Ma il groviglio di leggende non offuschi l’emozione di guardare Castel del Monte. Fuori, elegante nell’uso dei materiali. Il beige della pietra calcarea, che vira al rosato quando il sole si leva o tramonta, la breccia corallina che aggiunge una nota di rossastro, l’orientale marmo venato che specie all’interno era profuso, e del quale si fece man bassa (sculture, suppellettili, decori) a partire dal Settecento, dopo l’abbandono da parte dei conti di Ruvo e l’insediamento temporaneo di pastori, briganti, profughi politici. Nei torrioni, le scale a chiocciola sfidano alla salita, osservando attraverso bifore e feritoie il paesaggio ora brullo ora coltivato ad alberi bassi. Nella grazia del portale d’ingresso, che mischia forme classiche all’arco a sesto acuto del gotico. Nel cortile interno, serrato negli otto lati, dove sembra di trovarsi in un pozzo (nel Medioevo simbolo anch’esso: di conoscenza) e dal quale l’azzurro del cielo scende come da un oculo, molto più grande ma suggestivo quanto quello, a Roma, del Pantheon.
Forme tanto assolute e polisemantiche possono facilmente coniugarsi con la contemporaneità. E infatti Castel del Monte è stato anche passerella di una sfilata di moda, quella della collezione Gucci 2022-2023. La scelta è venuta da Alessandro Michele, nel suo ultimo anno di lavoro per la maison fiorentina. Lo hanno ispirato le cosmogonie, l’afflato filosofico, le divine geometrie che intrigavano il cavaliere medievale con la corona. Insieme, lo stilista ha tratto input da Walter Benjamin e Hannah Arendt, entrambi in fuga dalla Francia occupata dai nazisti: “Benjamin è un collezionista di citazioni”, ha detto, pensando all’enciclopedico Federico II. In omaggio al quale ha creato abiti impreziositi da costellazioni ricamate, tagli geometrici, intarsi, strisce.

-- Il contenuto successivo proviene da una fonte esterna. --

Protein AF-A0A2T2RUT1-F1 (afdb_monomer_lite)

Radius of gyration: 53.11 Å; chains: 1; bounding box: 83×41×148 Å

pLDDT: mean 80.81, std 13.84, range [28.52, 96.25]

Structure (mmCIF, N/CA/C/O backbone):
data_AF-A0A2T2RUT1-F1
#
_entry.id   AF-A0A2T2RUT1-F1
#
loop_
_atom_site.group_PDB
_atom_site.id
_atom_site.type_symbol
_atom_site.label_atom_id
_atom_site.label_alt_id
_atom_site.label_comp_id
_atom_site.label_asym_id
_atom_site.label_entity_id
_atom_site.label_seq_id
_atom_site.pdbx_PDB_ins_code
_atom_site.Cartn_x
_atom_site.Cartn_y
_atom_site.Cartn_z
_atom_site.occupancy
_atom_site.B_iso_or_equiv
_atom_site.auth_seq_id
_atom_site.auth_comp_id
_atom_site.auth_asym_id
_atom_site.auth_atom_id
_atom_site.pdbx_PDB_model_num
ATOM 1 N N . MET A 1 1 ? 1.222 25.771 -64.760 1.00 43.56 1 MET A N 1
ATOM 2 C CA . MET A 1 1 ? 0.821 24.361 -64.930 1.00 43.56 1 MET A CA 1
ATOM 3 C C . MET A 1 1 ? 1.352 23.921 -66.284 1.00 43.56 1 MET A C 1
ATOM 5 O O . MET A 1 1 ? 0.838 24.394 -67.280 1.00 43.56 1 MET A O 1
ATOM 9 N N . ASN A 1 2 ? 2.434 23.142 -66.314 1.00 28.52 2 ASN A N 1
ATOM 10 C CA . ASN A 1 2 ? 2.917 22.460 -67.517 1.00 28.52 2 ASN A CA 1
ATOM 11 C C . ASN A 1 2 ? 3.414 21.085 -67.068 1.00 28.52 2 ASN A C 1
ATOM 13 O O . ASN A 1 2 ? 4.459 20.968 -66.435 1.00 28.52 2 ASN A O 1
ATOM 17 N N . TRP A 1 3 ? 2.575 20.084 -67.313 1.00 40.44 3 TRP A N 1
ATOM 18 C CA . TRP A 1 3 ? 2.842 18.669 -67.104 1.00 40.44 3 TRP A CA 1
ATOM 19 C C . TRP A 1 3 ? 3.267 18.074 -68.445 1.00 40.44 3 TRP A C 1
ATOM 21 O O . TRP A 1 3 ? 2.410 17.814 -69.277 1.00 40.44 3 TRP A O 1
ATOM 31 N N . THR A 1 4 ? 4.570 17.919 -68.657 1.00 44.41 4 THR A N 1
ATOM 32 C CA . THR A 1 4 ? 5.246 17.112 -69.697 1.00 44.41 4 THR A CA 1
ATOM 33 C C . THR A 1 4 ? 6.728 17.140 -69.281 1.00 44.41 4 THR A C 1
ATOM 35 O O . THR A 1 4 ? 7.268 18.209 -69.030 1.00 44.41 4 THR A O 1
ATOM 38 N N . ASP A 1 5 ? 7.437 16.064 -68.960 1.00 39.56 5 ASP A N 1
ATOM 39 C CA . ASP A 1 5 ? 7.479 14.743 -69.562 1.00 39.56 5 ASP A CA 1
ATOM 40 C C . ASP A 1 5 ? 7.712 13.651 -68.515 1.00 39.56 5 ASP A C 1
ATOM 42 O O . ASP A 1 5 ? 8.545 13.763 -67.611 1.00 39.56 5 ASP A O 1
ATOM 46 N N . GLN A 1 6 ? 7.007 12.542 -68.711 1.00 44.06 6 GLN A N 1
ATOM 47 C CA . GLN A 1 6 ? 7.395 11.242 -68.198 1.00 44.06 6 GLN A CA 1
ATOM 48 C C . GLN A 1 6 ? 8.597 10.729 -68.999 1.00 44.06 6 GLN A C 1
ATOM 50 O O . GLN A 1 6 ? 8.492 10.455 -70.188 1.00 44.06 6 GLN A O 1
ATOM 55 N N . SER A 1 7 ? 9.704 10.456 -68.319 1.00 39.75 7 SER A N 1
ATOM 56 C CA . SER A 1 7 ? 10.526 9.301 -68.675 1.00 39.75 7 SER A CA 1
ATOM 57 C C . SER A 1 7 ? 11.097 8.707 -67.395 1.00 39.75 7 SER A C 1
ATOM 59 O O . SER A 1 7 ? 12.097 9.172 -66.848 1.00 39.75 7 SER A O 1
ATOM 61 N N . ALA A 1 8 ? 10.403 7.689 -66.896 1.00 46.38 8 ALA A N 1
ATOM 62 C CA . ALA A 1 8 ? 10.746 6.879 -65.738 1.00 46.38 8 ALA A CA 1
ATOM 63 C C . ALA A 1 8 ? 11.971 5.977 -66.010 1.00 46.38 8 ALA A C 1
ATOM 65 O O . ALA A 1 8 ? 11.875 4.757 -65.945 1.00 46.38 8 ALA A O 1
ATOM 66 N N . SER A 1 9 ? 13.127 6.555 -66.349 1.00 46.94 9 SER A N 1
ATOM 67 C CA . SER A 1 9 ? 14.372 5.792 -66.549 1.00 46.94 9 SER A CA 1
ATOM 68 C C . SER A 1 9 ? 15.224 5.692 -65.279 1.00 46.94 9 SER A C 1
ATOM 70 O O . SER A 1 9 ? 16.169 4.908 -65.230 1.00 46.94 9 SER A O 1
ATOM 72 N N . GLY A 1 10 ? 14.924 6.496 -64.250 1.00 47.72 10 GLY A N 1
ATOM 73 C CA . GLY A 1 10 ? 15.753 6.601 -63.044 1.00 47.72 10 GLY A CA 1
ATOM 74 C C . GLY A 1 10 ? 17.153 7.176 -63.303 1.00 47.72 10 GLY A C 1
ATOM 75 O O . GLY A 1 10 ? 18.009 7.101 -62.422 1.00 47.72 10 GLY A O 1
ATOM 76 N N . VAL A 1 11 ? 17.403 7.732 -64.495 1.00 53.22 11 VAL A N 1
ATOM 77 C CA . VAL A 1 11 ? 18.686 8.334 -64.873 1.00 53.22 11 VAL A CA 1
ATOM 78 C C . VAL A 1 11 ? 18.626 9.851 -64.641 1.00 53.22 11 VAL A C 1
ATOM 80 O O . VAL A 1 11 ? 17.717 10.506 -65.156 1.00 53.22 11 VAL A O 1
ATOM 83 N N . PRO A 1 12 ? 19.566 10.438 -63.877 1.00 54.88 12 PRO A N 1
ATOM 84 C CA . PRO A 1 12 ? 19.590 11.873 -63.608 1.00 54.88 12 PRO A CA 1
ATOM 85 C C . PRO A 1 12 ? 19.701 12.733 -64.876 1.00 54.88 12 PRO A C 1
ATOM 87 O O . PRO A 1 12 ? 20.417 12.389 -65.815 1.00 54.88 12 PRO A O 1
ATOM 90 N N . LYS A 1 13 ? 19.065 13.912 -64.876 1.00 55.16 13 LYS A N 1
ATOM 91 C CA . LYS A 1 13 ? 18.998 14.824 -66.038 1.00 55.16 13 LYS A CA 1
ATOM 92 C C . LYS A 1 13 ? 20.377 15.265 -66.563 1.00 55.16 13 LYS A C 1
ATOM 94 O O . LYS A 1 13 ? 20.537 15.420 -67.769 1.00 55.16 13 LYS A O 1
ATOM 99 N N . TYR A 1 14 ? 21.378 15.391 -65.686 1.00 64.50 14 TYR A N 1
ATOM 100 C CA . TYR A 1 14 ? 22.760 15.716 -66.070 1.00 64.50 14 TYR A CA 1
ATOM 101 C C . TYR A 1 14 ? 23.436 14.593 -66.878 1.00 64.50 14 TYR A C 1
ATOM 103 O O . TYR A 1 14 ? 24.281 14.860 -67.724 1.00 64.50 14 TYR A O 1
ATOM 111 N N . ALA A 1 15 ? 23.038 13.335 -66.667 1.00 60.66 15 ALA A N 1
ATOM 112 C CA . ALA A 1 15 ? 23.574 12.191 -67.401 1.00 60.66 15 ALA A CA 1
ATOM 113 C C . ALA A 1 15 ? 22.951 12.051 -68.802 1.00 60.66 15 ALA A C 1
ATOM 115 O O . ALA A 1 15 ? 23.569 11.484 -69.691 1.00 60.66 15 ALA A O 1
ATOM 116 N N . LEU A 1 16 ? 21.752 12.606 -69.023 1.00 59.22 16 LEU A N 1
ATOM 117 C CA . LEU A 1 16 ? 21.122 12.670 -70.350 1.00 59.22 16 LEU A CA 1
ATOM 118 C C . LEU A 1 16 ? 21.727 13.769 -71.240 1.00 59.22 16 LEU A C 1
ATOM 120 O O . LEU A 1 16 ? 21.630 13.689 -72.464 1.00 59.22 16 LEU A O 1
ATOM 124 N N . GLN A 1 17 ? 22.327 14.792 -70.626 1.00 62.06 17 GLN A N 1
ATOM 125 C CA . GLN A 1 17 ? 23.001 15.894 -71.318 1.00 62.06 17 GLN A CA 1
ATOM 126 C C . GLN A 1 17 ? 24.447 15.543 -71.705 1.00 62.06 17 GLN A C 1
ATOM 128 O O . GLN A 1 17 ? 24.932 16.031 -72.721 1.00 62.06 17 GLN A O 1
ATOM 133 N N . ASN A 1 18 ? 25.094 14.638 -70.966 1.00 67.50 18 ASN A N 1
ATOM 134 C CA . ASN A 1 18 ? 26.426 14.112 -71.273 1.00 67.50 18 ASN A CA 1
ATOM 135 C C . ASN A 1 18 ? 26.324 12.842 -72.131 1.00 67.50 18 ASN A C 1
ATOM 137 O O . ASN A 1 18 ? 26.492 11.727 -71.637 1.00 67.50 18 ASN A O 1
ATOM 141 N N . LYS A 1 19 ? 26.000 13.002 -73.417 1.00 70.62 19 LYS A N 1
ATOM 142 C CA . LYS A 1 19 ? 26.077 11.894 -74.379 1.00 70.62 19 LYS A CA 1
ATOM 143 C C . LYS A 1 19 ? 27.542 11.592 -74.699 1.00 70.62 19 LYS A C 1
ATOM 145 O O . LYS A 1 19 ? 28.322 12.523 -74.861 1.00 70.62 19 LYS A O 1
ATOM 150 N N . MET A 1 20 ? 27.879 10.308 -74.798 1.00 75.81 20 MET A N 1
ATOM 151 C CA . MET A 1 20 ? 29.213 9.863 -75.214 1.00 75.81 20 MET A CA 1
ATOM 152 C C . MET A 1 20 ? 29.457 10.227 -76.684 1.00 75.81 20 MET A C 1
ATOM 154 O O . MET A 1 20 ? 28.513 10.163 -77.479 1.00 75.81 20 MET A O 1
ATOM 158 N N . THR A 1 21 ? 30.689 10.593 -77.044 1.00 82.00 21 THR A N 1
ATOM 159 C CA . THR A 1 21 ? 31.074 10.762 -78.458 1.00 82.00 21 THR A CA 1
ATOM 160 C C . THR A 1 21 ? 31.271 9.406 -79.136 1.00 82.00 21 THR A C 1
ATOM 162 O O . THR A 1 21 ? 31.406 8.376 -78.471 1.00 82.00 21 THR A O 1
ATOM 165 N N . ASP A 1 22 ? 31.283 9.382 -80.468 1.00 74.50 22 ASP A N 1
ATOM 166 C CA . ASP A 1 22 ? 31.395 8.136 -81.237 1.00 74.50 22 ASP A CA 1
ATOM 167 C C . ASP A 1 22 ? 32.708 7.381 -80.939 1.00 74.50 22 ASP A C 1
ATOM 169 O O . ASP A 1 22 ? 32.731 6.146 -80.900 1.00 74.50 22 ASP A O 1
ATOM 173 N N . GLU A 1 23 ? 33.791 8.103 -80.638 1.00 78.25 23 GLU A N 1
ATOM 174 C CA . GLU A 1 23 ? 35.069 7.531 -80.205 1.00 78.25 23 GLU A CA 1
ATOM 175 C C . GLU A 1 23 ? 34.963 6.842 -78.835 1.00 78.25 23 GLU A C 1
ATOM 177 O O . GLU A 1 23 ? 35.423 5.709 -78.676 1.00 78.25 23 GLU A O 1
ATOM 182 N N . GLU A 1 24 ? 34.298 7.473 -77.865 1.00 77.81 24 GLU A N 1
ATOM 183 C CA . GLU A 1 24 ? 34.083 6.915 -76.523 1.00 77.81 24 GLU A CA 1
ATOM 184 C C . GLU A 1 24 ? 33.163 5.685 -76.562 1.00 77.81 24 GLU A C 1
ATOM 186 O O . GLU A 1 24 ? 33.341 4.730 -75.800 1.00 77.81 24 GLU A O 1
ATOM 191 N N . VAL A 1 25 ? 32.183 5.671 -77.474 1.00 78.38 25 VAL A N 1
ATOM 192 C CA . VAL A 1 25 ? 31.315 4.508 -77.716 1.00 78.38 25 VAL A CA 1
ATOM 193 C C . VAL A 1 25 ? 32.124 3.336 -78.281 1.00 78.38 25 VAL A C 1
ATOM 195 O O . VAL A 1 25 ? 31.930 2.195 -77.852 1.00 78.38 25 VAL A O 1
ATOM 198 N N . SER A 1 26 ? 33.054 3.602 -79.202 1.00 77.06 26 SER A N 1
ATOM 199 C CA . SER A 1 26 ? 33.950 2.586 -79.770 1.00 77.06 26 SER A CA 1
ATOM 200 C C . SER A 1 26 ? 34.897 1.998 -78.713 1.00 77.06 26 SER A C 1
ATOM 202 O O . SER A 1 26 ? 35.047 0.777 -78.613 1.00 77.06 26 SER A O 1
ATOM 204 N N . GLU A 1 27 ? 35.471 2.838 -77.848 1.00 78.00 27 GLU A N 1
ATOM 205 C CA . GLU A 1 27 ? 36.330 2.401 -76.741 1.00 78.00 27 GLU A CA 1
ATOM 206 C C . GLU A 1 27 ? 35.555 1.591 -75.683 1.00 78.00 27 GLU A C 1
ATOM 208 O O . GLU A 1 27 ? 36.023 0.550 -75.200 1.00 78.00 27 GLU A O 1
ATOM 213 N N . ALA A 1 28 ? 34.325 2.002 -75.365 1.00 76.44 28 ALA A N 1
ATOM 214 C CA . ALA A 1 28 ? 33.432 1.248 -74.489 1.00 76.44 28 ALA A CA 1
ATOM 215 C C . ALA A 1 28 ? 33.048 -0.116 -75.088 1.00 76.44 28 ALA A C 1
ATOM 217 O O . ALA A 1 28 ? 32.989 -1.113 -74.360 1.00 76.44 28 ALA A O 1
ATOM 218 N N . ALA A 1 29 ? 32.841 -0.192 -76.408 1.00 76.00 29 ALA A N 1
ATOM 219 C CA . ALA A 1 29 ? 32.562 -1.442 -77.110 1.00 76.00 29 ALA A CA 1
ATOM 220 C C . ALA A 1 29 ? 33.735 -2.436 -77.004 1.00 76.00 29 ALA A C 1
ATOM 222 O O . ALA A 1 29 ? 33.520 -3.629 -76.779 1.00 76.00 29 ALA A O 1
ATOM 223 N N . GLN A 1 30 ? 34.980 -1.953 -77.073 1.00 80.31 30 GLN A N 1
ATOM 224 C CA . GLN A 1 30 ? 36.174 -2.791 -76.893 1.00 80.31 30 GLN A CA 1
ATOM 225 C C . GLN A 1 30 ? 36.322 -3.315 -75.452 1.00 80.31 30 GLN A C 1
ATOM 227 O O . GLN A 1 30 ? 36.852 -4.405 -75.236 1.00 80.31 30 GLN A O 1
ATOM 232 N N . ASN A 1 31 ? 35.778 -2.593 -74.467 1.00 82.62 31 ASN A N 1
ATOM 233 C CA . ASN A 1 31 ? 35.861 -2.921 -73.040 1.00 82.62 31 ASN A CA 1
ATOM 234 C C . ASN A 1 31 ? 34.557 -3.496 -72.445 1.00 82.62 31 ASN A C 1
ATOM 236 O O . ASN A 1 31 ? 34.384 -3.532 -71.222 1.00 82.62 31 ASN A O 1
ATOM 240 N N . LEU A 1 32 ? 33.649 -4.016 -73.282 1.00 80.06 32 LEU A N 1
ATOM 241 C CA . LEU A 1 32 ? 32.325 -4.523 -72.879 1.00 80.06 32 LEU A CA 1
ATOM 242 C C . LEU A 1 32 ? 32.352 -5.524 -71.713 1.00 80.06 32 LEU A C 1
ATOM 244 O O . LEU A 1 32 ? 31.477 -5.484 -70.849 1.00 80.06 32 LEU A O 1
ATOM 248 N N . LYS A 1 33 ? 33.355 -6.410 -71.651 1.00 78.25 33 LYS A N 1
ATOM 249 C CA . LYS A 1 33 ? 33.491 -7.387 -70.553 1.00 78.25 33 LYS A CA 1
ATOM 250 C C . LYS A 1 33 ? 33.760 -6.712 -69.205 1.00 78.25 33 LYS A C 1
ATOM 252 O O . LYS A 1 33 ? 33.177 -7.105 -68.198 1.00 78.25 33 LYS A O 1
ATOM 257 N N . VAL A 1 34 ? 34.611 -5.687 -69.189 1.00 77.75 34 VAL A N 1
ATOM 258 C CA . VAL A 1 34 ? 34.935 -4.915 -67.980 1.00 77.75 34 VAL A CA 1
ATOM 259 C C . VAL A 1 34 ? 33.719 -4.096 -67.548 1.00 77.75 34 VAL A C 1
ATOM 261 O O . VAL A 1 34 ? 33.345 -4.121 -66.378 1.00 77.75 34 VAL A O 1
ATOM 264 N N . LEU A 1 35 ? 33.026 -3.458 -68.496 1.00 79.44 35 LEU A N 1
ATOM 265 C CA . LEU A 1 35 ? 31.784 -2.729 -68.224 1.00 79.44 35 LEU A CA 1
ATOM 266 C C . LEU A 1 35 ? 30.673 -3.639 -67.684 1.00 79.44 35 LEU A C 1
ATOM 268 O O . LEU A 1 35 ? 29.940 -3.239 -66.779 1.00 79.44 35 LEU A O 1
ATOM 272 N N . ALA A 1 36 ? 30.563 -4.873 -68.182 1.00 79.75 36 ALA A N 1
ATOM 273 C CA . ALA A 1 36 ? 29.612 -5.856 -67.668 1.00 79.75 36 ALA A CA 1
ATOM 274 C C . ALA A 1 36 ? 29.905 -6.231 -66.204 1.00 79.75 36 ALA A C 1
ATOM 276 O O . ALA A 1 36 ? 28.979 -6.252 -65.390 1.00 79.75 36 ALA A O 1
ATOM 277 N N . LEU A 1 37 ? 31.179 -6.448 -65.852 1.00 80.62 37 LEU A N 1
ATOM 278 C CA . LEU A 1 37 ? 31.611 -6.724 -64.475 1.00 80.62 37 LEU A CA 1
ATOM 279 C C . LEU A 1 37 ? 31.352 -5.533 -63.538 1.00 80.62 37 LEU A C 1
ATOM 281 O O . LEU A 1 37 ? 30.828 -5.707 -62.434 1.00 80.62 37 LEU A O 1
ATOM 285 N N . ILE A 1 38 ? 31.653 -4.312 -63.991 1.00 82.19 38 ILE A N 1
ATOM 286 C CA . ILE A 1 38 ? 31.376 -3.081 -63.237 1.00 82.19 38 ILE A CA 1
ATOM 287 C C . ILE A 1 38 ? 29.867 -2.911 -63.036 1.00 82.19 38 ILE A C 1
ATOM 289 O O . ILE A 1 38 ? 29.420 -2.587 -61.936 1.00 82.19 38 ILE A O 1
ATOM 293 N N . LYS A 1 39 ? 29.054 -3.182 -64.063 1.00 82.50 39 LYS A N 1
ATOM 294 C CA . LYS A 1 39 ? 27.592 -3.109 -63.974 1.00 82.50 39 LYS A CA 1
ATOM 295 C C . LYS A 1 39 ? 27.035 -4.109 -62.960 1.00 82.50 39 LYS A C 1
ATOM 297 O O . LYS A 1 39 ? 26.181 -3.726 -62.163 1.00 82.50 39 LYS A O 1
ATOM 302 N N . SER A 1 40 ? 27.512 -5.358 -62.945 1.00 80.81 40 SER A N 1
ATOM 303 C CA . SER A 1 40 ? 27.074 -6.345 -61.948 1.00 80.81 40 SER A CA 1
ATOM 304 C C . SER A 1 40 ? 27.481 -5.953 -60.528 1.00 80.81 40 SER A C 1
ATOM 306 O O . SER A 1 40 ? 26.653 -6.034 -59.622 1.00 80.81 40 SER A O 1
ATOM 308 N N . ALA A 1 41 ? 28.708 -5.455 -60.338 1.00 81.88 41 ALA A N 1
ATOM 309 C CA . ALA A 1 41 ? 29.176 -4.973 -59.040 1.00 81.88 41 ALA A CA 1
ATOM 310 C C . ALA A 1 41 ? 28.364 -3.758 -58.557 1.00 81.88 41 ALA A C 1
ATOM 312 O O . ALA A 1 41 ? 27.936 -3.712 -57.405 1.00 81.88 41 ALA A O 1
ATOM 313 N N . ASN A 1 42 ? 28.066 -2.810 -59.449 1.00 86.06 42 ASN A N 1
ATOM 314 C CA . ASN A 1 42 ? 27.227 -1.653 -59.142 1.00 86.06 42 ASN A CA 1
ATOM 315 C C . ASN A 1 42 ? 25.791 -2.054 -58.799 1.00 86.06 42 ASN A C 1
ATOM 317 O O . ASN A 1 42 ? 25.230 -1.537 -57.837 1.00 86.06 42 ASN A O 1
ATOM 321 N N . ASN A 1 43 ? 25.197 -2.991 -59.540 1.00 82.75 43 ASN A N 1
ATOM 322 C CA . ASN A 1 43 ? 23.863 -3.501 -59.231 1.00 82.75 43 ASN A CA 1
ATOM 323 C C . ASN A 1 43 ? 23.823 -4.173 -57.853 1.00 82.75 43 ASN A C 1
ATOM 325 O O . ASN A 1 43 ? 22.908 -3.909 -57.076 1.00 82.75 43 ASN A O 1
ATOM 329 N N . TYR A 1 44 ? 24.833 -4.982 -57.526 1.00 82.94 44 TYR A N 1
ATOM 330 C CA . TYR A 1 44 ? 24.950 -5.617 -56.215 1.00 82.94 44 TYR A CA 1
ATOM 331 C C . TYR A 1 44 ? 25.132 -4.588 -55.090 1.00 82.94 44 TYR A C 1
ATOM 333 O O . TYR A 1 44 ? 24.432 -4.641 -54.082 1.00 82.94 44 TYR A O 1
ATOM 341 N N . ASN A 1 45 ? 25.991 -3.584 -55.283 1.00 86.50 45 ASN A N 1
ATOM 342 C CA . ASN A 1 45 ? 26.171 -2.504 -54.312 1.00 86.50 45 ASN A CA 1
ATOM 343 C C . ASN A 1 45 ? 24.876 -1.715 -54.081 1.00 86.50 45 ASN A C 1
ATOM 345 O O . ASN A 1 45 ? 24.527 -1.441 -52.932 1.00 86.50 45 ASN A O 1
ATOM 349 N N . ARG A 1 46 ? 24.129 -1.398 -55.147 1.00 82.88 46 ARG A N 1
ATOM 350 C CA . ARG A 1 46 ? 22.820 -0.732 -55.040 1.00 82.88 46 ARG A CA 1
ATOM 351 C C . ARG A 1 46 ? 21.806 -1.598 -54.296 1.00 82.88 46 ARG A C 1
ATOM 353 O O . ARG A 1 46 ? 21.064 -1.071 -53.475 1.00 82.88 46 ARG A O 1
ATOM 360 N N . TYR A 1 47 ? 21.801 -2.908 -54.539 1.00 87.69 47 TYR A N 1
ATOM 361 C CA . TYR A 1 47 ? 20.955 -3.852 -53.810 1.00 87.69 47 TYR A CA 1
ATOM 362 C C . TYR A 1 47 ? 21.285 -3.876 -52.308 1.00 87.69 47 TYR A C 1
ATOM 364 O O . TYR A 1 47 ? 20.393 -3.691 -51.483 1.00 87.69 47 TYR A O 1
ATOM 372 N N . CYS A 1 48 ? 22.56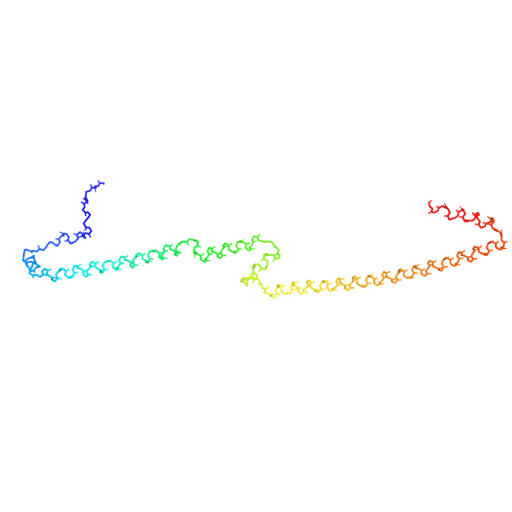3 -4.008 -51.943 1.00 89.81 48 CYS A N 1
ATOM 373 C CA . CYS A 1 48 ? 23.003 -3.994 -50.545 1.00 89.81 48 CYS A CA 1
ATOM 374 C C . CYS A 1 48 ? 22.686 -2.664 -49.844 1.00 89.81 48 CYS A C 1
ATOM 376 O O . CYS A 1 48 ? 22.290 -2.655 -48.680 1.00 89.81 48 CYS A O 1
ATOM 378 N N . GLN A 1 49 ? 22.842 -1.534 -50.540 1.00 86.06 49 GLN A N 1
ATOM 379 C CA . GLN A 1 49 ? 22.445 -0.225 -50.016 1.00 86.06 49 GLN A CA 1
ATOM 380 C C . GLN A 1 49 ? 20.936 -0.156 -49.783 1.00 86.06 49 GLN A C 1
ATOM 382 O O . GLN A 1 49 ? 20.518 0.235 -48.698 1.00 86.06 49 GLN A O 1
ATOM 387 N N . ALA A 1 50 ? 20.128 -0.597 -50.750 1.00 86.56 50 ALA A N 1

I mille universi dello Stupor Mundi continuano a emozionare. Alla sua morte il figlio Manfredi, futuro re di Sicilia, scrisse al fratello Corrado IV: “Il sole del mondo si è addormentato, lui che brillava sui popoli, il sole dei giusti, l’asilo della pace”. Castel del Monte dorme adagiato come un gigante sulla collina, il sole ne plasma la forma di ora in ora, di stagione in stagione. Così le antiche mura vibrano di vita.